• **Work instructions**: Reproduce the top of the data verbatim, through and including the line that contains "Solvent-accessible surface area".

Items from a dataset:
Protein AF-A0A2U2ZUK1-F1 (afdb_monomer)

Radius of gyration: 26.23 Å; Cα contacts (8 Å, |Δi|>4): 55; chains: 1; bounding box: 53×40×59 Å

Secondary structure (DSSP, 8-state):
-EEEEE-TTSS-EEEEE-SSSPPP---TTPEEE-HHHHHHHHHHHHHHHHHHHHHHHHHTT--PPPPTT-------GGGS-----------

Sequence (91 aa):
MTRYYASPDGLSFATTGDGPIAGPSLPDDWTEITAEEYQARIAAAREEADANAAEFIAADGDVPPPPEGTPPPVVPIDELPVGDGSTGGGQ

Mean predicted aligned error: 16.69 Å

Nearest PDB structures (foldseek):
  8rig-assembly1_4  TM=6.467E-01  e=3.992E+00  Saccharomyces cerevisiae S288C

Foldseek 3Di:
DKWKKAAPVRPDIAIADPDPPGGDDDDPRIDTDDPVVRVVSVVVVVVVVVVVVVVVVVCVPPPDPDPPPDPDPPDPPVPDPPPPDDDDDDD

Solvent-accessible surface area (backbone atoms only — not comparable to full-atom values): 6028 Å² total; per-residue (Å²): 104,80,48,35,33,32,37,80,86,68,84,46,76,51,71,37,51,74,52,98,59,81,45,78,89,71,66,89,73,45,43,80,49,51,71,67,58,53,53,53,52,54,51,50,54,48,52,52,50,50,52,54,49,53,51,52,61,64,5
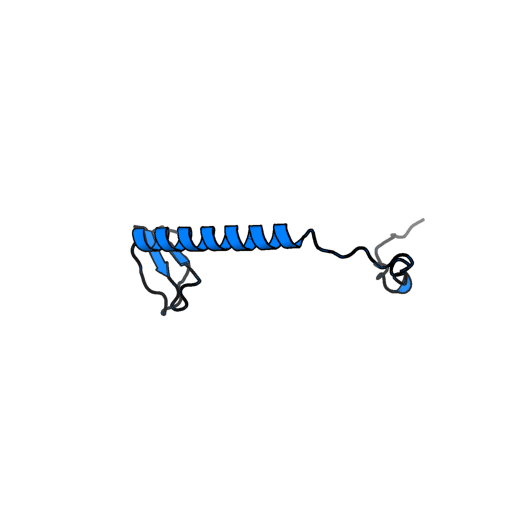2,72,74,70,70,76,76,75,63,91,85,69,72,78,85,78,73,67,76,86,73,58,81,78,74,86,72,84,81,81,84,89,133

Structure (mmCIF, N/CA/C/O backbone):
data_AF-A0A2U2ZUK1-F1
#
_entry.id   AF-A0A2U2ZUK1-F1
#
loop_
_atom_site.group_PDB
_atom_site.id
_atom_site.type_symbol
_atom_site.label_atom_id
_atom_site.label_alt_id
_atom_site.label_comp_id
_atom_site.label_asym_id
_atom_site.label_entity_id
_atom_site.label_seq_id
_atom_site.pdbx_PDB_ins_code
_atom_site.Cartn_x
_atom_site.Cartn_y
_atom_site.Cartn_z
_atom_site.occupancy
_atom_site.B_iso_or_equiv
_atom_site.auth_seq_id
_atom_site.auth_comp_id
_atom_site.auth_asym_id
_atom_site.auth_atom_id
_atom_site.pdbx_PDB_model_num
ATOM 1 N N . MET A 1 1 ? -15.869 4.065 11.301 1.00 71.62 1 MET A N 1
ATOM 2 C CA . MET A 1 1 ? -14.467 4.546 11.319 1.00 71.62 1 MET A CA 1
ATOM 3 C C . MET A 1 1 ? -13.620 3.568 10.516 1.00 71.62 1 MET A C 1
ATOM 5 O O . MET A 1 1 ? -13.900 2.378 10.609 1.00 71.62 1 MET A O 1
ATOM 9 N N . THR A 1 2 ? -12.682 4.042 9.691 1.00 85.50 2 THR A N 1
ATOM 10 C CA . THR A 1 2 ? -11.815 3.166 8.878 1.00 85.50 2 THR A CA 1
ATOM 11 C C . THR A 1 2 ? -10.612 2.733 9.696 1.00 85.50 2 THR A C 1
ATOM 13 O O . THR A 1 2 ? -9.971 3.575 10.324 1.00 85.50 2 THR A O 1
ATOM 16 N N . ARG A 1 3 ? -10.319 1.436 9.686 1.00 89.00 3 ARG A N 1
ATOM 17 C CA . ARG A 1 3 ? -9.152 0.839 10.334 1.00 89.00 3 ARG A CA 1
ATOM 18 C C . ARG A 1 3 ? -8.213 0.314 9.254 1.00 89.00 3 ARG A C 1
ATOM 20 O O . ARG A 1 3 ? -8.672 -0.141 8.201 1.00 89.00 3 ARG A O 1
ATOM 27 N N . TYR A 1 4 ? -6.916 0.413 9.500 1.00 91.12 4 TYR A N 1
ATOM 28 C CA . TYR A 1 4 ? -5.868 0.083 8.539 1.00 91.12 4
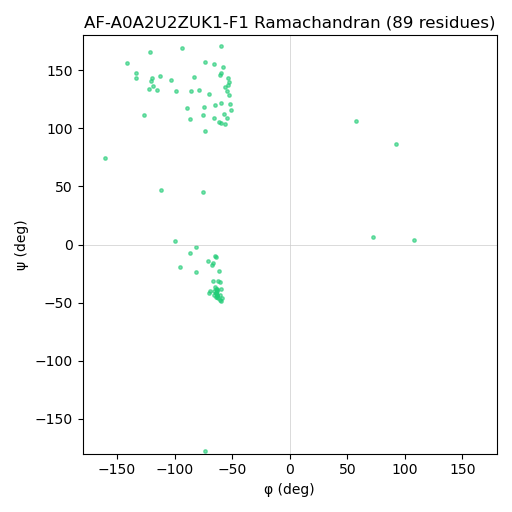 TYR A CA 1
ATOM 29 C C . TYR A 1 4 ? -5.032 -1.050 9.103 1.00 91.12 4 TYR A C 1
ATOM 31 O O . TYR A 1 4 ? -4.691 -1.019 10.280 1.00 91.12 4 TYR A O 1
ATOM 39 N N . TYR A 1 5 ? -4.696 -2.033 8.275 1.00 91.69 5 TYR A N 1
ATOM 40 C CA . TYR A 1 5 ? -3.944 -3.203 8.712 1.00 91.69 5 TYR A CA 1
ATOM 41 C C . TYR A 1 5 ? -2.810 -3.518 7.747 1.00 91.69 5 TYR A C 1
ATOM 43 O O . TYR A 1 5 ? -2.944 -3.318 6.535 1.00 91.69 5 TYR A O 1
ATOM 51 N N . ALA A 1 6 ? -1.723 -4.048 8.300 1.00 91.06 6 ALA A N 1
ATOM 52 C CA . ALA A 1 6 ? -0.607 -4.615 7.558 1.00 91.06 6 ALA A CA 1
ATOM 53 C C . ALA A 1 6 ? -0.425 -6.092 7.922 1.00 91.06 6 ALA A C 1
ATOM 55 O O . ALA A 1 6 ? -0.603 -6.485 9.080 1.00 91.06 6 ALA A O 1
ATOM 56 N N . SER A 1 7 ? -0.051 -6.894 6.929 1.00 91.19 7 SER A N 1
ATOM 57 C CA . SER A 1 7 ? 0.385 -8.270 7.142 1.00 91.19 7 
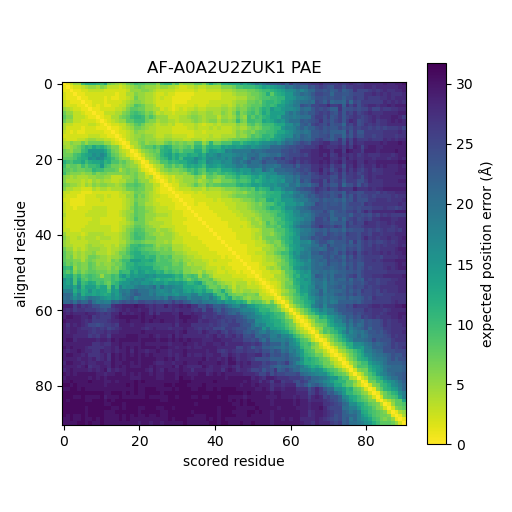SER A CA 1
ATOM 58 C C . SER A 1 7 ? 1.704 -8.320 7.928 1.00 91.19 7 SER A C 1
ATOM 60 O O . SER A 1 7 ? 2.487 -7.363 7.881 1.00 91.19 7 SER A O 1
ATOM 62 N N . PRO A 1 8 ? 1.989 -9.430 8.632 1.00 88.25 8 PRO A N 1
ATOM 63 C CA . PRO A 1 8 ? 3.244 -9.605 9.370 1.00 88.25 8 PRO A CA 1
ATOM 64 C C . PRO A 1 8 ? 4.478 -9.591 8.455 1.00 88.25 8 PRO A C 1
ATOM 66 O O . PRO A 1 8 ? 5.541 -9.118 8.847 1.00 88.25 8 PRO A O 1
ATOM 69 N N . ASP A 1 9 ? 4.328 -10.063 7.218 1.00 87.38 9 ASP A N 1
ATOM 70 C CA . ASP A 1 9 ? 5.336 -9.980 6.155 1.00 87.38 9 ASP A CA 1
ATOM 71 C C . ASP A 1 9 ? 5.537 -8.554 5.606 1.00 87.38 9 ASP A C 1
ATOM 73 O O . ASP A 1 9 ? 6.531 -8.294 4.933 1.00 87.38 9 ASP A O 1
ATOM 77 N N . GLY A 1 10 ? 4.626 -7.620 5.897 1.00 81.56 10 GLY A N 1
ATOM 78 C CA . GLY A 1 10 ? 4.706 -6.227 5.456 1.00 81.56 10 GLY A CA 1
ATOM 79 C C . GLY A 1 10 ? 4.436 -6.007 3.966 1.00 81.56 10 GLY A C 1
ATOM 80 O O . GLY A 1 10 ? 4.582 -4.878 3.502 1.00 81.56 10 GLY A O 1
ATOM 81 N N . LEU A 1 11 ? 4.034 -7.047 3.227 1.00 81.31 11 LEU A N 1
ATOM 82 C CA . LEU A 1 11 ? 3.803 -6.992 1.779 1.00 81.31 11 LEU A CA 1
ATOM 83 C C . LEU A 1 11 ? 2.336 -6.740 1.413 1.00 81.31 11 LEU A C 1
ATOM 85 O O . LEU A 1 11 ? 2.038 -6.340 0.288 1.00 81.31 11 LEU A O 1
ATOM 89 N N . SER A 1 12 ? 1.412 -6.988 2.341 1.00 86.56 12 SER A N 1
ATOM 90 C CA . SER A 1 12 ? -0.027 -6.867 2.114 1.00 86.56 12 SER A CA 1
ATOM 91 C C . SER A 1 12 ? -0.652 -5.851 3.061 1.00 86.56 12 SER A C 1
ATOM 93 O O . SER A 1 12 ? -0.330 -5.780 4.248 1.00 86.56 12 SER A O 1
ATOM 95 N N . PHE A 1 13 ? -1.598 -5.077 2.531 1.00 88.06 13 PHE A N 1
ATOM 96 C CA . PHE A 1 13 ? -2.282 -4.017 3.264 1.00 88.06 13 PHE A CA 1
ATOM 97 C C . PHE A 1 13 ? -3.786 -4.106 3.038 1.00 88.06 13 PHE A C 1
ATOM 99 O O . PHE A 1 13 ? -4.240 -4.423 1.937 1.00 88.06 13 PHE A O 1
ATOM 106 N N . ALA A 1 14 ? -4.570 -3.810 4.071 1.00 87.56 14 ALA A N 1
ATOM 107 C CA . ALA A 1 14 ? -6.023 -3.844 3.989 1.00 87.56 14 ALA A CA 1
ATOM 108 C C . ALA A 1 14 ? -6.656 -2.699 4.770 1.00 87.56 14 ALA A C 1
ATOM 110 O O . ALA A 1 14 ? -6.089 -2.160 5.721 1.00 87.56 14 ALA A O 1
ATOM 111 N N . THR A 1 15 ? -7.873 -2.353 4.362 1.00 89.06 15 THR A N 1
ATOM 112 C CA . THR A 1 15 ? -8.712 -1.384 5.060 1.00 89.06 15 THR A CA 1
ATOM 113 C C . THR A 1 15 ? -10.022 -2.053 5.439 1.00 89.06 15 THR A C 1
ATOM 115 O O . THR A 1 15 ? -10.632 -2.750 4.626 1.00 89.06 15 THR A O 1
ATOM 118 N N . THR A 1 16 ? -10.458 -1.862 6.682 1.00 85.56 16 THR A N 1
ATOM 119 C CA . THR A 1 16 ? -11.786 -2.296 7.122 1.00 85.56 16 THR A CA 1
ATOM 120 C C . THR A 1 16 ? -12.616 -1.074 7.479 1.00 85.56 16 THR A C 1
ATOM 122 O O . THR A 1 16 ? -12.157 -0.134 8.133 1.00 85.56 16 THR A O 1
ATOM 125 N N . GLY A 1 17 ? -13.848 -1.051 6.978 1.00 81.44 17 GLY A N 1
ATOM 126 C CA . GLY A 1 17 ? -14.828 -0.026 7.299 1.00 81.44 17 GLY A CA 1
ATOM 127 C C . GLY A 1 17 ? -15.849 -0.566 8.289 1.00 81.44 17 GLY A C 1
ATOM 128 O O . GLY A 1 17 ? -16.296 -1.701 8.164 1.00 81.44 17 GLY A O 1
ATOM 129 N N . ASP A 1 18 ? -16.267 0.275 9.231 1.00 68.19 18 ASP A N 1
ATOM 130 C CA . ASP A 1 18 ? -17.392 0.017 10.145 1.00 68.19 18 ASP A CA 1
ATOM 131 C C . ASP A 1 18 ? -18.756 0.180 9.426 1.00 68.19 18 ASP A C 1
ATOM 133 O O . ASP A 1 18 ? -19.639 0.914 9.861 1.00 68.19 1
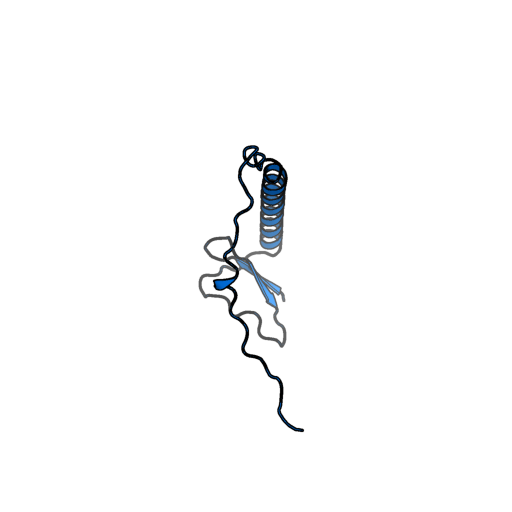8 ASP A O 1
ATOM 137 N N . GLY A 1 19 ? -18.875 -0.388 8.223 1.00 68.94 19 GLY A N 1
ATOM 138 C CA . GLY A 1 19 ? -20.064 -0.300 7.377 1.00 68.94 19 GLY A CA 1
ATOM 139 C C . GLY A 1 19 ? -21.021 -1.480 7.583 1.00 68.94 19 GLY A C 1
ATOM 140 O O . GLY A 1 19 ? -20.646 -2.486 8.181 1.00 68.94 19 GLY A O 1
ATOM 141 N N . PRO A 1 20 ? -22.252 -1.409 7.039 1.00 69.25 20 PRO A N 1
ATOM 142 C CA . PRO A 1 20 ? -23.207 -2.523 7.084 1.00 69.25 20 PRO A CA 1
ATOM 143 C C . PRO A 1 20 ? -22.753 -3.734 6.253 1.00 69.25 20 PRO A C 1
ATOM 145 O O . PRO A 1 20 ? -23.285 -4.830 6.406 1.00 69.25 20 PRO A O 1
ATOM 148 N N . ILE A 1 21 ? -21.782 -3.532 5.361 1.00 68.38 21 ILE A N 1
ATOM 149 C CA . ILE A 1 21 ? -21.106 -4.600 4.637 1.00 68.38 21 ILE A CA 1
ATOM 150 C C . ILE A 1 21 ? -19.920 -5.019 5.493 1.00 68.38 21 ILE A C 1
ATOM 152 O O . ILE A 1 21 ? -19.035 -4.201 5.750 1.00 68.38 21 ILE A O 1
ATOM 156 N N . ALA A 1 22 ? -19.924 -6.277 5.939 1.00 61.44 22 ALA A N 1
ATOM 157 C CA . ALA A 1 22 ? -18.789 -6.852 6.640 1.00 61.44 22 ALA A CA 1
ATOM 158 C C . ALA A 1 22 ? -17.529 -6.623 5.795 1.00 61.44 22 ALA A C 1
ATOM 160 O O . ALA A 1 22 ? -17.478 -7.012 4.626 1.00 61.44 22 ALA A O 1
ATOM 161 N N . GLY A 1 23 ? -16.549 -5.926 6.375 1.00 66.31 23 GLY A N 1
ATOM 162 C CA . GLY A 1 23 ? -15.243 -5.746 5.755 1.00 66.31 23 GLY A CA 1
ATOM 163 C C . GLY A 1 23 ? -14.558 -7.094 5.503 1.00 66.31 23 GLY A C 1
ATOM 164 O O . GLY A 1 23 ? -15.039 -8.130 5.972 1.00 66.31 23 GLY A O 1
ATOM 165 N N . PRO A 1 24 ? -13.431 -7.105 4.772 1.00 70.31 24 PRO A N 1
ATOM 166 C CA . PRO A 1 24 ? -12.681 -8.336 4.563 1.00 70.31 24 PRO A CA 1
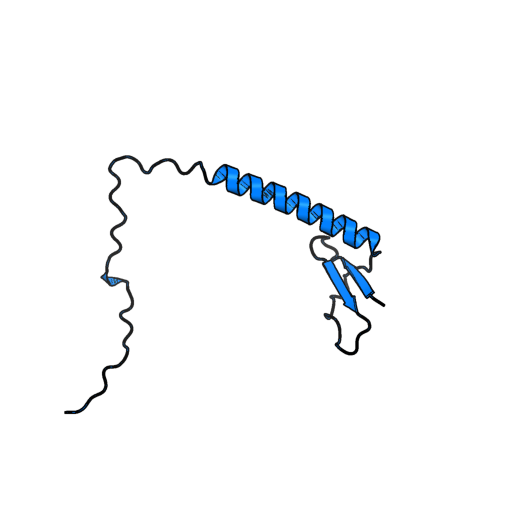
ATOM 167 C C . PRO A 1 24 ? -12.342 -8.975 5.917 1.00 70.31 24 PRO A C 1
ATOM 169 O O . PRO A 1 24 ? -11.877 -8.288 6.828 1.00 70.31 24 PRO A O 1
ATOM 172 N N . SER A 1 25 ? -12.591 -10.280 6.057 1.00 77.75 25 SER A N 1
ATOM 173 C CA . SER A 1 25 ? -12.088 -11.044 7.199 1.00 77.75 25 SER A CA 1
ATOM 174 C C . SER A 1 25 ? -10.568 -11.075 7.108 1.00 77.75 25 SER A C 1
ATOM 176 O O . SER A 1 25 ? -10.012 -11.693 6.202 1.00 77.75 25 SER A O 1
ATOM 178 N N . LEU A 1 26 ? -9.910 -10.355 8.011 1.00 82.19 26 LEU A N 1
ATOM 179 C CA . LEU A 1 26 ? -8.457 -10.315 8.084 1.00 82.19 26 LEU A CA 1
ATOM 180 C C . LEU A 1 26 ? -7.938 -11.516 8.880 1.00 82.19 26 LEU A C 1
ATOM 182 O O . LEU A 1 26 ? -8.589 -11.910 9.849 1.00 82.19 26 LEU A O 1
ATOM 186 N N . PRO A 1 27 ? -6.787 -12.091 8.497 1.00 86.06 27 PRO A N 1
ATOM 187 C CA . PRO A 1 27 ? -6.108 -13.082 9.323 1.00 86.06 27 PRO A CA 1
ATOM 188 C C . PRO A 1 27 ? -5.724 -12.502 10.69
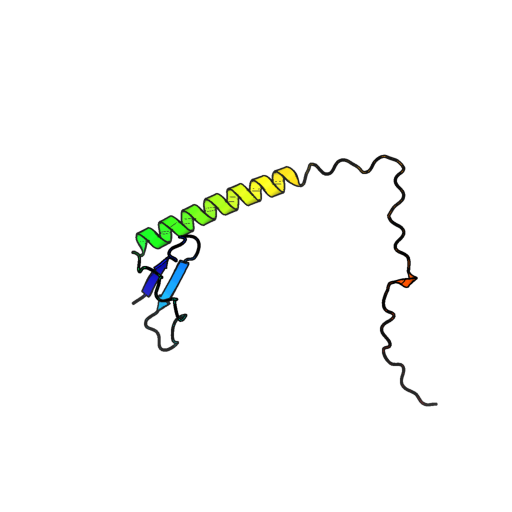1 1.00 86.06 27 PRO A C 1
ATOM 190 O O . PRO A 1 27 ? -5.374 -11.326 10.785 1.00 86.06 27 PRO A O 1
ATOM 193 N N . ASP A 1 28 ? -5.728 -13.336 11.733 1.00 86.00 28 ASP A N 1
ATOM 194 C CA . ASP A 1 28 ? -5.468 -12.911 13.119 1.00 86.00 28 ASP A CA 1
ATOM 195 C C . ASP A 1 28 ? -4.073 -12.298 13.344 1.00 86.00 28 ASP A C 1
ATOM 197 O O . ASP A 1 28 ? -3.882 -11.531 14.282 1.00 86.00 28 ASP A O 1
ATOM 201 N N . ASP A 1 29 ? -3.102 -12.612 12.483 1.00 90.44 29 ASP A N 1
ATOM 202 C CA . ASP A 1 29 ? -1.716 -12.126 12.588 1.00 90.44 29 ASP A CA 1
ATOM 203 C C . ASP A 1 29 ? -1.527 -10.702 12.023 1.00 90.44 29 ASP A C 1
ATOM 205 O O . ASP A 1 29 ? -0.432 -10.140 12.036 1.00 90.44 29 ASP A O 1
ATOM 209 N N . TRP A 1 30 ? -2.589 -10.099 11.483 1.00 92.06 30 TRP A N 1
ATOM 210 C CA . TRP A 1 30 ? -2.520 -8.762 10.903 1.00 92.06 30 TRP A CA 1
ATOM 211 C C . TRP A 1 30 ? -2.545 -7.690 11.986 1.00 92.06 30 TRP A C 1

• **Solution to the exercise**:
Protein AF-A0A2U2ZUK1-F1 (afdb_monomer)

Radius of gyration: 26.23 Å; Cα contacts (8 Å, |Δi|>4): 55; chains: 1; bounding box: 53×40×59 Å

Secondary structure (DSSP, 8-state):
-EEEEE-TTSS-EEEEE-SSSPPP---TTPEEE-HHHHHHHHHHHHHHHHHHHHHHHHHTT--PPPPTT-------GGGS-----------

Sequence (91 aa):
MTRYYASPDGLSFATTGDGPIAGPSLPDDWTEITAEEYQARIAAAREEADANAAEFIAADGDVPPPPEGTPPPVVPIDELPVGDGSTGGGQ

Mean predicted aligned error: 16.69 Å

Nearest PDB structures (foldseek):
  8rig-assembly1_4  TM=6.467E-01  e=3.992E+00  Saccharomyces cerevisiae S288C

Foldseek 3Di:
DKWKKAAPVRPDIAIADPDPPGGDDDDPRIDTDDPVVRVVSVVVVVVVVVVVVVVVVVCVPPPDPDPPPDPDPPDPPVPDPPPPDDDDDDD

Solvent-accessible surface area (backbone atoms only — not comparable to full-atom values): 6028 Å² total; per-residue (Å²): 104,80,48,35,33,32,37,80,86,68,84,46,76,51,71,37,51,74,52,98,59,81,45,78,89,71,66,89,73,45,43,80,49,51,71,67,58,53,53,53,52,54,51,50,54,48,52,52,50,50,52,54,49,53,51,52,61,64,5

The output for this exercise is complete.